EXTRACTED ENTRIES
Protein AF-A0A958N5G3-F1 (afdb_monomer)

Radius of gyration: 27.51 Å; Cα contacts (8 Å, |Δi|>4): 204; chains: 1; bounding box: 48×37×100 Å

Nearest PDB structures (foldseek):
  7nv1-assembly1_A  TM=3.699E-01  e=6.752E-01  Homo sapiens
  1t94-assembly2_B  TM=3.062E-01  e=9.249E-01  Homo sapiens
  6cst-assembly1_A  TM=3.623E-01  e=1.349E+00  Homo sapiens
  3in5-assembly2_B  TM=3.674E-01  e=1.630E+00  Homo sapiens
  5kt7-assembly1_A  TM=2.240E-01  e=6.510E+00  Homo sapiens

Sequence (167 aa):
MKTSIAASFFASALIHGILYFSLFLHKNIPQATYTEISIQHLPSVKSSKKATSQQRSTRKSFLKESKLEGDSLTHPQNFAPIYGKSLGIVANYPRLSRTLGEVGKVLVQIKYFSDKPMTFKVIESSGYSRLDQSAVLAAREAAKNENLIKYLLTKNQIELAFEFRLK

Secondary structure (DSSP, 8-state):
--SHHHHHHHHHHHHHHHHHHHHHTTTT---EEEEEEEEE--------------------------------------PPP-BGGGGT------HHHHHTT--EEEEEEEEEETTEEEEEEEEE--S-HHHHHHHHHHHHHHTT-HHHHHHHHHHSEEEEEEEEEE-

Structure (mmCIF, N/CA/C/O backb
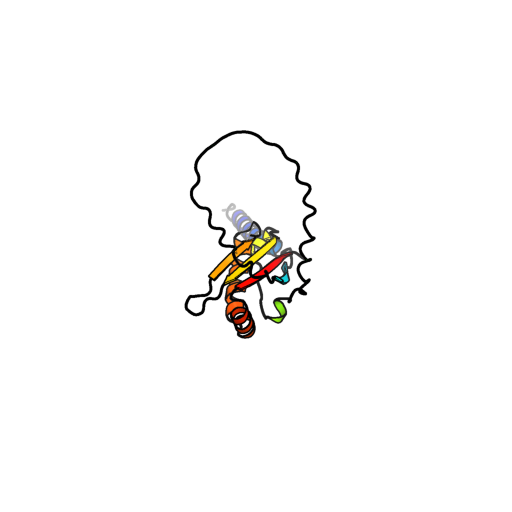one):
data_AF-A0A958N5G3-F1
#
_entry.id   AF-A0A958N5G3-F1
#
loop_
_atom_site.group_PDB
_atom_site.id
_atom_site.type_symbol
_atom_site.label_atom_id
_atom_site.label_alt_id
_atom_site.label_comp_id
_atom_site.label_asym_id
_atom_site.label_entity_id
_atom_site.label_seq_id
_atom_site.pdbx_PDB_ins_code
_atom_site.Cartn_x
_atom_site.Cartn_y
_atom_site.Cartn_z
_atom_site.occupancy
_atom_site.B_iso_or_equiv
_atom_site.auth_seq_id
_atom_site.auth_comp_id
_atom_site.auth_asym_id
_atom_site.auth_atom_id
_atom_site.pdbx_PDB_model_num
ATOM 1 N N . MET A 1 1 ? 10.609 20.676 -60.677 1.00 56.97 1 MET A N 1
ATOM 2 C CA . MET A 1 1 ? 9.583 19.802 -60.054 1.00 56.97 1 MET A CA 1
ATOM 3 C C . MET A 1 1 ? 10.100 18.382 -59.737 1.00 56.97 1 MET A C 1
ATOM 5 O O . MET A 1 1 ? 9.409 17.418 -60.024 1.00 56.97 1 MET A O 1
ATOM 9 N N . LYS A 1 2 ? 11.288 18.199 -59.129 1.00 53.19 2 LYS A N 1
ATOM 10 C CA . LYS A 1 2 ? 11.802 16.850 -58.758 1.00 53.19 2 LYS A CA 1
ATOM 11 C C . LYS A 1 2 ? 12.145 16.679 -57.269 1.00 53.19 2 LYS A C 1
ATOM 13 O O . LYS A 1 2 ? 12.445 15.576 -56.838 1.00 53.19 2 LYS A O 1
ATOM 18 N N . THR A 1 3 ? 12.044 17.735 -56.464 1.00 57.22 3 THR A N 1
ATOM 19 C CA . THR A 1 3 ? 12.371 17.710 -55.026 1.00 57.22 3 THR A CA 1
ATOM 20 C C . THR A 1 3 ? 11.212 17.256 -54.129 1.00 57.22 3 THR A C 1
ATOM 22 O O . THR A 1 3 ? 11.436 16.932 -52.970 1.00 57.22 3 THR A O 1
ATOM 25 N N . SER A 1 4 ? 9.980 17.174 -54.649 1.00 59.75 4 SER A N 1
ATOM 26 C CA . SER A 1 4 ? 8.784 16.900 -53.832 1.00 59.75 4 SER A CA 1
ATOM 27 C C . SER A 1 4 ? 8.598 15.430 -53.435 1.00 59.75 4 SER A C 1
ATOM 29 O O . SER A 1 4 ? 7.917 15.161 -52.452 1.00 59.75 4 SER A O 1
ATOM 31 N N . ILE A 1 5 ? 9.169 14.479 -54.179 1.00 60.59 5 ILE A N 1
ATOM 32 C CA . ILE A 1 5 ? 8.920 13.041 -53.962 1.00 60.59 5 ILE A CA 1
ATOM 33 C C . ILE A 1 5 ? 9.827 12.477 -52.858 1.00 60.59 5 ILE A C 1
ATOM 35 O O . ILE A 1 5 ? 9.424 11.585 -52.123 1.00 60.59 5 ILE A O 1
ATOM 39 N N . ALA A 1 6 ? 11.035 13.021 -52.678 1.00 62.53 6 ALA A N 1
ATOM 40 C CA . ALA A 1 6 ? 11.955 12.546 -51.643 1.00 62.53 6 ALA A CA 1
ATOM 41 C C . ALA A 1 6 ? 11.454 12.868 -50.221 1.00 62.53 6 ALA A C 1
ATOM 43 O O . ALA A 1 6 ? 11.598 12.049 -49.317 1.00 62.53 6 ALA A O 1
ATOM 44 N N . ALA A 1 7 ? 10.807 14.021 -50.022 1.00 64.75 7 ALA A N 1
ATOM 45 C CA . ALA A 1 7 ? 10.348 14.466 -48.705 1.00 64.75 7 ALA A CA 1
ATOM 46 C C . ALA A 1 7 ? 9.241 13.574 -48.101 1.00 64.75 7 ALA A C 1
ATOM 48 O O . ALA A 1 7 ? 9.214 13.364 -46.888 1.00 64.75 7 ALA A O 1
ATOM 49 N N . SER A 1 8 ? 8.362 12.994 -48.926 1.00 64.00 8 SER A N 1
ATOM 50 C CA . SER A 1 8 ? 7.267 12.137 -48.447 1.00 64.00 8 SER A CA 1
ATOM 51 C C . SER A 1 8 ? 7.743 10.788 -47.896 1.00 64.00 8 SER A C 1
ATOM 53 O O . SER A 1 8 ? 7.128 10.256 -46.971 1.00 64.00 8 SER A O 1
ATOM 55 N N . PHE A 1 9 ? 8.858 10.246 -48.400 1.00 68.44 9 PHE A N 1
ATOM 56 C CA . PHE A 1 9 ? 9.414 8.987 -47.889 1.00 68.44 9 PHE A CA 1
ATOM 57 C C . PHE A 1 9 ? 10.032 9.151 -46.496 1.00 68.44 9 PHE A C 1
ATOM 59 O O . PHE A 1 9 ? 9.823 8.298 -45.632 1.00 68.44 9 PHE A O 1
ATOM 66 N N . PHE A 1 10 ? 10.716 10.270 -46.241 1.00 68.62 10 PHE A N 1
ATOM 67 C CA . PHE A 1 10 ? 11.293 10.548 -44.923 1.00 68.62 10 PHE A CA 1
ATOM 68 C C . PHE A 1 10 ? 10.221 10.748 -43.849 1.00 68.62 10 PHE A C 1
ATOM 70 O O . PHE A 1 10 ? 10.361 10.213 -42.752 1.00 68.62 10 PHE A O 1
ATOM 77 N N . ALA A 1 11 ? 9.122 11.439 -44.169 1.00 70.44 11 ALA A N 1
ATOM 78 C CA . ALA A 1 11 ? 8.020 11.630 -43.226 1.00 70.44 11 ALA A CA 1
ATOM 79 C C . ALA A 1 11 ? 7.360 10.297 -42.823 1.00 70.44 11 ALA A C 1
ATOM 81 O O . ALA A 1 11 ? 7.103 10.060 -41.642 1.00 70.44 11 ALA A O 1
ATOM 82 N N . SER A 1 12 ? 7.144 9.393 -43.785 1.00 77.12 12 SER A N 1
ATOM 83 C CA . SER A 1 12 ? 6.541 8.083 -43.514 1.00 77.12 12 SER A CA 1
ATOM 84 C C . SER A 1 12 ? 7.447 7.188 -42.660 1.00 77.12 12 SER A C 1
ATOM 86 O O . SER A 1 12 ? 6.979 6.588 -41.688 1.00 77.12 12 SER A O 1
ATOM 88 N N . ALA A 1 13 ? 8.751 7.143 -42.959 1.00 74.81 13 ALA A N 1
ATOM 89 C CA . ALA A 1 13 ? 9.713 6.351 -42.192 1.00 74.81 13 ALA A CA 1
ATOM 90 C C . ALA A 1 13 ? 9.807 6.805 -40.723 1.00 74.81 13 ALA A C 1
ATOM 92 O O . ALA A 1 13 ? 9.914 5.972 -39.824 1.00 74.81 13 ALA A O 1
ATOM 93 N N . LEU A 1 14 ? 9.699 8.112 -40.469 1.00 77.31 14 LEU A N 1
ATOM 94 C CA . LEU A 1 14 ? 9.748 8.685 -39.123 1.00 77.31 14 LEU A CA 1
ATOM 95 C C . LEU A 1 14 ? 8.512 8.303 -38.291 1.00 77.31 14 LEU A C 1
ATOM 97 O O . LEU A 1 14 ? 8.649 7.890 -37.140 1.00 77.31 14 LEU A O 1
ATOM 101 N N . ILE A 1 15 ? 7.316 8.357 -38.888 1.00 75.94 15 ILE A N 1
ATOM 102 C CA . ILE A 1 15 ? 6.063 7.964 -38.221 1.00 75.94 15 ILE A CA 1
ATOM 103 C C . ILE A 1 15 ? 6.079 6.470 -37.871 1.00 75.94 15 ILE A C 1
ATOM 105 O O . ILE A 1 15 ? 5.776 6.094 -36.737 1.00 75.94 15 ILE A O 1
ATOM 109 N N . HIS A 1 16 ? 6.487 5.615 -38.812 1.00 72.50 16 HIS A N 1
ATOM 110 C CA . HIS A 1 16 ? 6.572 4.177 -38.561 1.00 72.50 16 HIS A CA 1
ATOM 111 C C . HIS A 1 16 ? 7.665 3.853 -37.535 1.00 72.50 16 HIS A C 1
ATOM 113 O O . HIS A 1 16 ? 7.435 3.034 -36.648 1.00 72.50 16 HIS A O 1
ATOM 119 N N . GLY A 1 17 ? 8.813 4.538 -37.581 1.00 75.56 17 GLY A N 1
ATOM 120 C CA . GLY A 1 17 ? 9.888 4.379 -36.599 1.00 75.56 17 GLY A CA 1
ATOM 121 C C . GLY A 1 17 ? 9.434 4.671 -35.165 1.00 75.56 17 GLY A C 1
ATOM 122 O O . GLY A 1 17 ? 9.694 3.870 -34.268 1.00 75.56 17 GLY A O 1
ATOM 123 N N . ILE A 1 18 ? 8.686 5.759 -34.952 1.00 79.00 18 ILE A N 1
ATOM 124 C CA . ILE A 1 18 ? 8.132 6.110 -33.632 1.00 79.00 18 ILE A CA 1
ATOM 125 C C . ILE A 1 18 ? 7.137 5.041 -33.151 1.00 79.00 18 ILE A C 1
ATOM 127 O O . ILE A 1 18 ? 7.193 4.619 -31.993 1.00 79.00 18 ILE A O 1
ATOM 131 N N . LEU A 1 19 ? 6.261 4.551 -34.035 1.00 72.31 19 LEU A N 1
ATOM 132 C CA . LEU A 1 19 ? 5.289 3.507 -33.694 1.00 72.31 19 LEU A CA 1
ATOM 133 C C . LEU A 1 19 ? 5.976 2.185 -33.322 1.00 72.31 19 LEU A C 1
ATOM 135 O O . LEU A 1 19 ? 5.677 1.620 -32.267 1.00 72.31 19 LEU A O 1
ATOM 139 N N . TYR A 1 20 ? 6.947 1.723 -34.114 1.00 73.25 20 TYR A N 1
ATOM 140 C CA . TYR A 1 20 ? 7.701 0.502 -33.809 1.00 73.25 20 TYR A CA 1
ATOM 141 C C . TYR A 1 20 ? 8.511 0.626 -32.516 1.00 73.25 20 TYR A C 1
ATOM 143 O O . TYR A 1 20 ? 8.514 -0.307 -31.712 1.00 73.25 20 TYR A O 1
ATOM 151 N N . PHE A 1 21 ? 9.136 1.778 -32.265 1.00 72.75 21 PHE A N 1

WHAT YOU WILL DO
Your answer should consist of copies of the lines above that include the string "Homo".

TASK RESPONSE
  7nv1-assembly1_A  TM=3.699E-01  e=6.752E-01  Homo sapiens
  1t94-assembly2_B  TM=3.062E-01  e=9.249E-01  Homo sapiens
  6cst-assembly1_A  TM=3.623E-01  e=1.349E+00  Homo sapiens
  3in5-assembly2_B  TM=3.674E-01  e=1.630E+00  Homo sapiens
  5kt7-assembly1_A  TM=2.240E-01  e=6.510E+00  Homo sapiens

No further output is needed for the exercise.